──────── Extracted information

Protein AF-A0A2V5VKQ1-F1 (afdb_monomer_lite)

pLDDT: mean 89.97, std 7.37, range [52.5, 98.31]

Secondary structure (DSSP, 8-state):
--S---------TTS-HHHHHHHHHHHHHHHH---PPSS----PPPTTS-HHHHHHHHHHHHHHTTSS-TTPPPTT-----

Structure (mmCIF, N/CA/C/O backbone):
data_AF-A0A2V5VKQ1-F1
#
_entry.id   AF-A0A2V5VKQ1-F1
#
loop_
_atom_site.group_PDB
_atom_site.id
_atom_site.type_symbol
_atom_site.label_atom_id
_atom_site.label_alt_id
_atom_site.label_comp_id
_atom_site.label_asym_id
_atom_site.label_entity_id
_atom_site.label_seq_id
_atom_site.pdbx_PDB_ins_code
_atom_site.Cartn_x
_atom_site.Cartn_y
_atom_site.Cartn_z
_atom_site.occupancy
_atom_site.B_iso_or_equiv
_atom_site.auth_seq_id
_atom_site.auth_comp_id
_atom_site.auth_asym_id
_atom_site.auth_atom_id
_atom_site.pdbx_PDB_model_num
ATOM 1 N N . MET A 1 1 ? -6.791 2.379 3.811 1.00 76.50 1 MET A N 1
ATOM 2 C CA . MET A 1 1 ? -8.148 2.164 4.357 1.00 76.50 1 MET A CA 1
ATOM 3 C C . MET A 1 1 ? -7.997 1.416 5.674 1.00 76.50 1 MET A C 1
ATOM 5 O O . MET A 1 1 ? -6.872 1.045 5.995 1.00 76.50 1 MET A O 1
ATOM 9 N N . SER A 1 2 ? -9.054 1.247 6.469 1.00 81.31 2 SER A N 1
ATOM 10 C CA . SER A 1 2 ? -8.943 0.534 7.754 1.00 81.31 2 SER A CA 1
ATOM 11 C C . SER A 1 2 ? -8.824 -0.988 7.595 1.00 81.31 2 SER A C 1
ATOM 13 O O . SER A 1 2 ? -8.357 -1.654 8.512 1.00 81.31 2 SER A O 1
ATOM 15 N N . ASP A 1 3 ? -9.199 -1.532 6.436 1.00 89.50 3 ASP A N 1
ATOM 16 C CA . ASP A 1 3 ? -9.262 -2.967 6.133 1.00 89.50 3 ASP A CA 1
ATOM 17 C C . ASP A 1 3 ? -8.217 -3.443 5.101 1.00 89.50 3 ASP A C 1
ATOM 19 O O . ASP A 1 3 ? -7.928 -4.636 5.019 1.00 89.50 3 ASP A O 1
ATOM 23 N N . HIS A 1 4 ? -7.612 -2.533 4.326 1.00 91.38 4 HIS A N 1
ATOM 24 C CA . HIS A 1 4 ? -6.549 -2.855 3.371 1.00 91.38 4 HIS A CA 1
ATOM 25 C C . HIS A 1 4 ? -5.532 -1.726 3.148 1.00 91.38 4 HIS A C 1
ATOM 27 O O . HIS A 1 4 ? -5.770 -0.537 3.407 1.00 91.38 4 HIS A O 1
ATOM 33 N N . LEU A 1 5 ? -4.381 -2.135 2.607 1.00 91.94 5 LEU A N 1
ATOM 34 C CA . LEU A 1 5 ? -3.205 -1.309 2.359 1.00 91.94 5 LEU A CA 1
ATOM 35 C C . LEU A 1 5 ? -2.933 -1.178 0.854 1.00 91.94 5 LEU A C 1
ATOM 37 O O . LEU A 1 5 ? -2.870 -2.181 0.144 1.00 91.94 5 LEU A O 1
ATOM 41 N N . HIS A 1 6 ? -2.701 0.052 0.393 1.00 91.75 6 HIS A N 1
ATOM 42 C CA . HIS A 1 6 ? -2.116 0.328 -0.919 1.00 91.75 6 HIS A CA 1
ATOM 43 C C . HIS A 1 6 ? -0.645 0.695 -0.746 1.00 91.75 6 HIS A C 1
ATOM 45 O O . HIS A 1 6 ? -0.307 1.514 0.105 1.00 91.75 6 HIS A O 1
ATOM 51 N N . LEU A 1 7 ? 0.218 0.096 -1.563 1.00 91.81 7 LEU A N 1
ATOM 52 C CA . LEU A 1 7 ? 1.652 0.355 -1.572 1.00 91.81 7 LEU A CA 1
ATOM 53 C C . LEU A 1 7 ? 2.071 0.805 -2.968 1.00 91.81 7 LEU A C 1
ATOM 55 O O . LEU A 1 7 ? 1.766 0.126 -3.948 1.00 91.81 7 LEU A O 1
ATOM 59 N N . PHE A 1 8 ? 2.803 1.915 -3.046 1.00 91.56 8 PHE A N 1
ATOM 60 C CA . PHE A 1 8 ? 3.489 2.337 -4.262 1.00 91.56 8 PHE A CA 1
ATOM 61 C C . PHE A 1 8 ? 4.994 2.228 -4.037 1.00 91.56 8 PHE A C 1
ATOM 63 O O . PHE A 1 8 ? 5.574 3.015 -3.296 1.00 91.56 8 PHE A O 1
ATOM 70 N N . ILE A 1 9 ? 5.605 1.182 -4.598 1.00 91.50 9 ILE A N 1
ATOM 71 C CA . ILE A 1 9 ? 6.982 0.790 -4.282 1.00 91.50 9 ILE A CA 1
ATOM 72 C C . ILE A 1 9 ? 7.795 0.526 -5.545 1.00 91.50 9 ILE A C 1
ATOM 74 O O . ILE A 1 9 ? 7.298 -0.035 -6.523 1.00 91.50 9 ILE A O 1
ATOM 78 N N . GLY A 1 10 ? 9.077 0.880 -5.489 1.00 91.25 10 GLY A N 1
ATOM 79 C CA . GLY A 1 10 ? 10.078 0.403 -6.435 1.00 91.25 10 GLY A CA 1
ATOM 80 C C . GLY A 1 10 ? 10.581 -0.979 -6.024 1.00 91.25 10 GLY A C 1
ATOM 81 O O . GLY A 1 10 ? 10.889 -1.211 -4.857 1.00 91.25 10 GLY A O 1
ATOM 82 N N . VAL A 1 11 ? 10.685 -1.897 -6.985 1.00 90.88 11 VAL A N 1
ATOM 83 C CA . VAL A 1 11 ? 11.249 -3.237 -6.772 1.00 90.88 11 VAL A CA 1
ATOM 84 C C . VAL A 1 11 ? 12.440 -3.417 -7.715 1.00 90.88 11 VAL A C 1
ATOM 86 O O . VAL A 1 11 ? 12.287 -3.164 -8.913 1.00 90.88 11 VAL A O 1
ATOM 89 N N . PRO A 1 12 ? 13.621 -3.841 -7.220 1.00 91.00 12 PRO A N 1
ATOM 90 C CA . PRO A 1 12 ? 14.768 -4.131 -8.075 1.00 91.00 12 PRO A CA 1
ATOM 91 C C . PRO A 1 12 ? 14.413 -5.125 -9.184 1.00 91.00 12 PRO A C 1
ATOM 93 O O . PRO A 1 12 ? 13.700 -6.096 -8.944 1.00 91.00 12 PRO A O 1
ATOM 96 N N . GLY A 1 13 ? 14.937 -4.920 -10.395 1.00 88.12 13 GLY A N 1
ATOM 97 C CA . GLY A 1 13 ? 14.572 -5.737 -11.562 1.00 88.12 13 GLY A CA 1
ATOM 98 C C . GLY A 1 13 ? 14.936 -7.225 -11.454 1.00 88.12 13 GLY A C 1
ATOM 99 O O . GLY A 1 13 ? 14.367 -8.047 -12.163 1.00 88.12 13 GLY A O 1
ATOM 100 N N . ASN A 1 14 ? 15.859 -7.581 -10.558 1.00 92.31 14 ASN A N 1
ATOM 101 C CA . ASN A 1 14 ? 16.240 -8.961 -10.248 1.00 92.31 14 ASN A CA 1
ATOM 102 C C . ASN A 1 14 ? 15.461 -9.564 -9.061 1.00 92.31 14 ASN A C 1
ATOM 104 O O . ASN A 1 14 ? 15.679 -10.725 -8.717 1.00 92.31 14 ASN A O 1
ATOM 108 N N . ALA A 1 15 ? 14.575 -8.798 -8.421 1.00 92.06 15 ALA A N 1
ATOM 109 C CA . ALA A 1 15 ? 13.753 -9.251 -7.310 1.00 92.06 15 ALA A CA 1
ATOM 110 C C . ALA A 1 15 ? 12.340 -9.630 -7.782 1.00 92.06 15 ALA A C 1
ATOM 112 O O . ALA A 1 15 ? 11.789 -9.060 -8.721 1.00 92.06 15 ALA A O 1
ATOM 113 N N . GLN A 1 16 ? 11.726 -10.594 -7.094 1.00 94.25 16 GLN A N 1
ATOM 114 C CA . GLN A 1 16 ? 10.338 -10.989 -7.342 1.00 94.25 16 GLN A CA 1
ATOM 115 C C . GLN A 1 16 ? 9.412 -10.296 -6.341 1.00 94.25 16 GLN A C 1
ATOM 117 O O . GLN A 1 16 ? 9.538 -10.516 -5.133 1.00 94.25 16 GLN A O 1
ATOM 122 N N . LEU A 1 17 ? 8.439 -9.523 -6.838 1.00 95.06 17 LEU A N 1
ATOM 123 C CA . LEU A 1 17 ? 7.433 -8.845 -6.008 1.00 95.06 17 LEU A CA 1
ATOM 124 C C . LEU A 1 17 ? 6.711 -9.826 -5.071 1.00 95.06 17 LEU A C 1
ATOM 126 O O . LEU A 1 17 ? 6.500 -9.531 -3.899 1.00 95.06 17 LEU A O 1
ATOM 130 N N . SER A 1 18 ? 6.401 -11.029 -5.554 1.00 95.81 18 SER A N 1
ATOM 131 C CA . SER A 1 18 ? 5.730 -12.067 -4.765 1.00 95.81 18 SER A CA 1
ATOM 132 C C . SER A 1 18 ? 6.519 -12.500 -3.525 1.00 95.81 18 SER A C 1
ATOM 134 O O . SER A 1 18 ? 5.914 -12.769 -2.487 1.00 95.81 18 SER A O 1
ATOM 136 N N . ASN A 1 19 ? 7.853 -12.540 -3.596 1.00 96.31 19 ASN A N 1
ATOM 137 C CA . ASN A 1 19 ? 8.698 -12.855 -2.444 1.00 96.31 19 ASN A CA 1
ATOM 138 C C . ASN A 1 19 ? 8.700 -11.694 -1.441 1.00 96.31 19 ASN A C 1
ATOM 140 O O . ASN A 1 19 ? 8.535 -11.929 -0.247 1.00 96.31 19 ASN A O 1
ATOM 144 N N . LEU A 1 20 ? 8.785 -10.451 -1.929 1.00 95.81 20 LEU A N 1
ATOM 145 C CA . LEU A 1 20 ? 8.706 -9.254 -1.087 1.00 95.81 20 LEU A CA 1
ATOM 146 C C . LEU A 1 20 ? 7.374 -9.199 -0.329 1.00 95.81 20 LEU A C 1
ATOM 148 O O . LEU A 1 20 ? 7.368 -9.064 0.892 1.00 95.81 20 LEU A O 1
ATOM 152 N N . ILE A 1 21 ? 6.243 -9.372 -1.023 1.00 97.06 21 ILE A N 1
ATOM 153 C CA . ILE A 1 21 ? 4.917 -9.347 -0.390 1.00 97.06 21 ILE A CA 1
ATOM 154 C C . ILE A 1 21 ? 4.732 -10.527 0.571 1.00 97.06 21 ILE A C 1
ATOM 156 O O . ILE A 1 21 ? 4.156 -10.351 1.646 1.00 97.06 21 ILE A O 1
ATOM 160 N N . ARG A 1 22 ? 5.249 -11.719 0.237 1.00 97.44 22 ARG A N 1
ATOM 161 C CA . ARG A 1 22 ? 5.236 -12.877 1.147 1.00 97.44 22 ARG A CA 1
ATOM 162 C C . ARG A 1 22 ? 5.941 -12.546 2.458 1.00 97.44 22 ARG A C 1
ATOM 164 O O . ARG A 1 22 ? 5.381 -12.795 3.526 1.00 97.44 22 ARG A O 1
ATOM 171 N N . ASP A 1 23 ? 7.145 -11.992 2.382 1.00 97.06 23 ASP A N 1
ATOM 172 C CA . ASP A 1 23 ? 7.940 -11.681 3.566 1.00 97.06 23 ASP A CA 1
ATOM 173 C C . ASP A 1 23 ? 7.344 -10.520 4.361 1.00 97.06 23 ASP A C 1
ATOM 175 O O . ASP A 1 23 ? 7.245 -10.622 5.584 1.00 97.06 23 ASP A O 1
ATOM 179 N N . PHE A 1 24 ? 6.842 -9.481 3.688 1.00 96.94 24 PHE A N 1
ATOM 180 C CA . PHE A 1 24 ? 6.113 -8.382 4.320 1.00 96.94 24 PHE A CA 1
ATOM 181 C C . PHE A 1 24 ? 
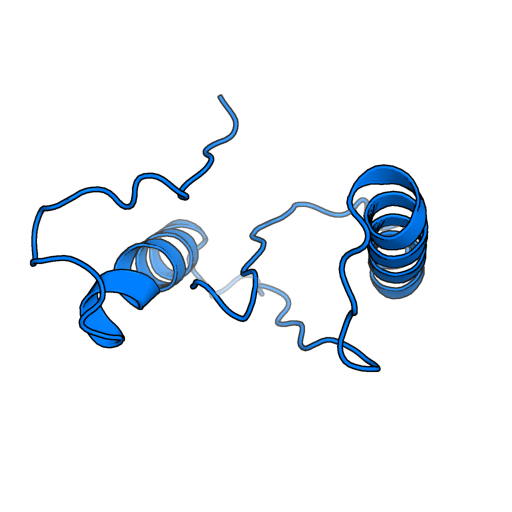4.913 -8.889 5.129 1.00 96.94 24 PHE A C 1
ATOM 183 O O . PHE A 1 24 ? 4.808 -8.597 6.324 1.00 96.94 24 PHE A O 1
ATOM 190 N N . LYS A 1 25 ? 4.045 -9.712 4.520 1.00 97.75 25 LYS A N 1
ATOM 191 C CA . LYS A 1 25 ? 2.886 -10.307 5.204 1.00 97.75 25 LYS A CA 1
ATOM 192 C C . LYS A 1 25 ? 3.322 -11.186 6.375 1.00 97.75 25 LYS A C 1
ATOM 194 O O . LYS A 1 25 ? 2.814 -11.034 7.480 1.00 97.75 25 LYS A O 1
ATOM 199 N N . ARG A 1 26 ? 4.329 -12.045 6.175 1.00 98.25 26 ARG A N 1
ATOM 200 C CA . ARG A 1 26 ? 4.872 -12.926 7.224 1.00 98.25 26 ARG A CA 1
ATOM 201 C C . ARG A 1 26 ? 5.387 -12.145 8.434 1.00 98.25 26 ARG A C 1
ATOM 203 O O . ARG A 1 26 ? 5.135 -12.540 9.571 1.00 98.25 26 ARG A O 1
ATOM 210 N N . ILE A 1 27 ? 6.155 -11.084 8.199 1.00 98.31 27 ILE A N 1
ATOM 211 C CA . ILE A 1 27 ? 6.755 -10.270 9.262 1.00 98.31 27 ILE A CA 1
ATOM 212 C C . ILE A 1 27 ? 5.656 -9.526 10.018 1.00 98.31 27 ILE A C 1
ATOM 214 O O . ILE A 1 27 ? 5.560 -9.669 11.236 1.00 98.31 27 ILE A O 1
ATOM 218 N N . THR A 1 28 ? 4.791 -8.804 9.306 1.00 97.38 28 THR A N 1
ATOM 219 C CA . THR A 1 28 ? 3.725 -7.987 9.908 1.00 97.38 28 THR A CA 1
ATOM 220 C C . THR A 1 28 ? 2.679 -8.820 10.652 1.00 97.38 28 THR A C 1
ATOM 222 O O . THR A 1 28 ? 2.261 -8.422 11.736 1.00 97.38 28 THR A O 1
ATOM 225 N N . THR A 1 29 ? 2.342 -10.029 10.192 1.00 97.94 29 THR A N 1
ATOM 226 C CA . THR A 1 29 ? 1.522 -10.969 10.979 1.00 97.94 29 THR A CA 1
ATOM 227 C C . THR A 1 29 ? 2.187 -11.333 12.309 1.00 97.94 29 THR A C 1
ATOM 229 O O . THR A 1 29 ? 1.516 -11.442 13.332 1.00 97.94 29 THR A O 1
ATOM 232 N N . ARG A 1 30 ? 3.514 -11.508 12.352 1.00 97.94 30 ARG A N 1
ATOM 233 C CA . ARG A 1 30 ? 4.207 -11.884 13.597 1.00 97.94 30 ARG A CA 1
ATOM 234 C C . ARG A 1 30 ? 4.262 -10.738 14.599 1.00 97.94 30 ARG A C 1
ATOM 236 O O . ARG A 1 30 ? 3.971 -10.983 15.773 1.00 97.94 30 ARG A O 1
ATOM 243 N N . ILE A 1 31 ? 4.621 -9.540 14.132 1.00 98.19 31 ILE A N 1
ATOM 244 C CA . ILE A 1 31 ? 4.884 -8.380 14.996 1.00 98.19 31 ILE A CA 1
ATOM 245 C C . ILE A 1 31 ? 3.627 -7.570 15.324 1.00 98.19 31 ILE A C 1
ATOM 247 O O . ILE A 1 31 ? 3.510 -7.078 16.438 1.00 98.19 31 ILE A O 1
ATOM 251 N N . ALA A 1 32 ? 2.681 -7.468 14.389 1.00 96.38 32 ALA A N 1
ATOM 252 C CA . ALA A 1 32 ? 1.491 -6.623 14.508 1.00 96.38 32 ALA A CA 1
ATOM 253 C C . ALA A 1 32 ? 0.179 -7.425 14.493 1.00 96.38 32 ALA A C 1
ATOM 255 O O . ALA A 1 32 ? -0.892 -6.835 14.557 1.00 96.38 32 ALA A O 1
ATOM 256 N N . LYS A 1 33 ? 0.250 -8.764 14.414 1.00 97.00 33 LYS A N 1
ATOM 257 C CA . LYS A 1 33 ? -0.917 -9.671 14.431 1.00 97.00 33 LYS A CA 1
ATOM 258 C C . LYS A 1 33 ? -1.949 -9.381 13.338 1.00 97.00 33 LYS A C 1
ATOM 260 O O . LYS A 1 33 ? -3.124 -9.682 13.505 1.00 97.00 33 LYS A O 1
ATOM 265 N N . ILE A 1 34 ? -1.495 -8.840 12.208 1.00 96.25 34 ILE A N 1
ATOM 266 C CA . ILE A 1 34 ? -2.356 -8.587 11.052 1.00 96.25 34 ILE A CA 1
ATOM 267 C C . ILE A 1 34 ? -2.723 -9.917 10.396 1.00 96.25 34 ILE A C 1
ATOM 269 O O . ILE A 1 34 ? -1.834 -10.699 10.031 1.00 96.25 34 ILE A O 1
ATOM 273 N N . ASP A 1 35 ? -4.023 -10.144 10.230 1.00 96.62 35 ASP A N 1
ATOM 274 C CA . ASP A 1 35 ? -4.552 -11.229 9.416 1.00 96.62 35 ASP A CA 1
ATOM 275 C C . ASP A 1 35 ? -4.684 -10.757 7.966 1.00 96.62 35 ASP A C 1
ATOM 277 O O . ASP A 1 35 ? -5.502 -9.900 7.632 1.00 96.62 35 ASP A O 1
ATOM 281 N N . TRP A 1 36 ? -3.809 -11.265 7.103 1.00 97.00 36 TRP A N 1
ATOM 282 C CA . TRP A 1 36 ? -3.774 -10.852 5.710 1.00 97.00 36 TRP A CA 1
ATOM 283 C C . TRP A 1 36 ? -4.631 -11.767 4.851 1.00 97.00 36 TRP A C 1
ATOM 285 O O . TRP A 1 36 ? -4.416 -12.979 4.810 1.00 97.00 36 TRP A O 1
ATOM 295 N N . GLN A 1 37 ? -5.470 -11.162 4.010 1.00 96.38 37 GLN A N 1
ATOM 296 C CA . GLN A 1 37 ? -6.099 -11.868 2.899 1.00 96.38 37 GLN A CA
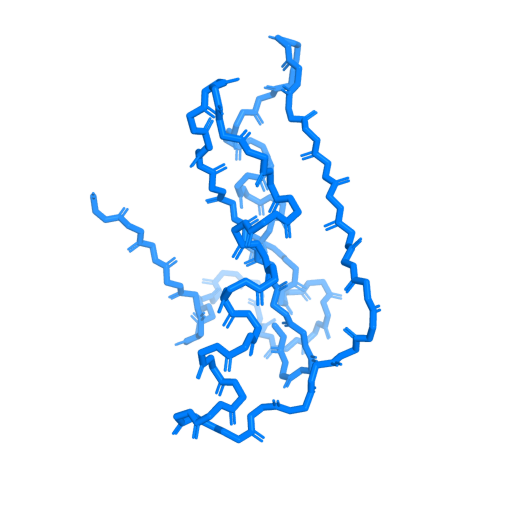 1
ATOM 297 C C . GLN A 1 37 ? -5.046 -12.629 2.070 1.00 96.38 37 GLN A C 1
ATOM 299 O O . GLN A 1 37 ? -3.942 -12.129 1.805 1.00 96.38 37 GLN A O 1
ATOM 304 N N . ARG A 1 38 ? -5.400 -13.
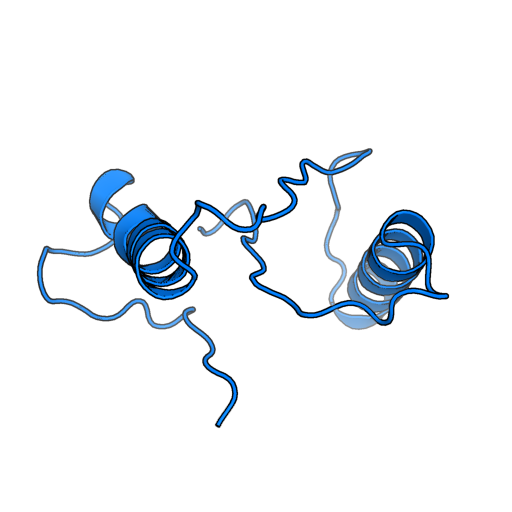840 1.625 1.00 95.69 38 ARG A N 1
ATOM 305 C CA . ARG A 1 38 ? -4.590 -14.626 0.688 1.00 95.69 38 ARG A CA 1
ATOM 306 C C . ARG A 1 38 ? -4.397 -13.870 -0.635 1.00 95.69 38 ARG A C 1
ATOM 308 O O . ARG A 1 38 ? -5.321 -13.231 -1.129 1.00 95.69 38 ARG A O 1
ATOM 315 N N . ASN A 1 39 ? -3.216 -14.026 -1.238 1.00 96.31 39 ASN A N 1
ATOM 316 C CA . ASN A 1 39 ? -2.783 -13.337 -2.465 1.00 96.31 39 ASN A CA 1
ATOM 317 C C . ASN A 1 39 ? -2.685 -11.812 -2.295 1.00 96.31 39 ASN A C 1
ATOM 319 O O . ASN A 1 39 ? -2.773 -11.291 -1.187 1.00 96.31 39 ASN A O 1
ATOM 323 N N . PHE A 1 40 ? -2.390 -11.095 -3.371 1.00 96.62 40 PHE A N 1
ATOM 324 C CA . PHE A 1 40 ? -2.373 -9.637 -3.426 1.00 96.62 40 PHE A CA 1
ATOM 325 C C . PHE A 1 40 ? -2.701 -9.207 -4.856 1.00 96.62 40 PHE A C 1
ATOM 327 O O . PHE A 1 40 ? -2.583 -10.011 -5.780 1.00 96.62 40 PHE A O 1
ATOM 334 N N . PHE A 1 41 ? -3.133 -7.961 -5.016 1.00 95.38 41 PHE A N 1
ATOM 335 C CA . PHE A 1 41 ? -3.266 -7.329 -6.320 1.00 95.38 41 PHE A CA 1
ATOM 336 C C . PHE A 1 41 ? -2.024 -6.482 -6.586 1.00 95.38 41 PHE A C 1
ATOM 338 O O . PHE A 1 41 ? -1.588 -5.742 -5.701 1.00 95.38 41 PHE A O 1
ATOM 345 N N . ASP A 1 42 ? -1.474 -6.576 -7.790 1.00 93.50 42 ASP A N 1
ATOM 346 C CA . ASP A 1 42 ? -0.415 -5.695 -8.255 1.00 93.50 42 ASP A CA 1
ATOM 347 C C . ASP A 1 42 ? -0.710 -5.150 -9.650 1.00 93.50 42 ASP A C 1
ATOM 349 O O . ASP A 1 42 ? -1.333 -5.798 -10.488 1.00 93.50 42 ASP A O 1
ATOM 353 N N . HIS A 1 43 ? -0.244 -3.925 -9.877 1.00 90.88 43 HIS A N 1
ATOM 354 C CA . HIS A 1 43 ? -0.240 -3.282 -11.181 1.00 90.88 43 HIS A CA 1
ATOM 355 C C . HIS A 1 43 ? 1.141 -2.679 -11.406 1.00 90.88 43 HIS A C 1
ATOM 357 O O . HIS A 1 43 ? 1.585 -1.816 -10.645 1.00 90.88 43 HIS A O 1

────────────────

● **Work request**:
Begin with the line that has "ATOM 211 C CA" in the listing above and end after the line that has "ATOM 218 N N"; output those lines exactly.

● **Output of the task**:
ATOM 211 C CA . ILE A 1 27 ? 6.755 -10.270 9.262 1.00 98.31 27 ILE A CA 1
ATOM 212 C C . ILE A 1 27 ? 5.656 -9.526 10.018 1.00 98.31 27 ILE A C 1
ATOM 214 O O . ILE A 1 27 ? 5.560 -9.669 11.236 1.00 98.31 27 ILE A O 1
ATOM 218 N N . THR A 1 28 ? 4.791 -8.804 9.306 1.00 97.38 28 THR A N 1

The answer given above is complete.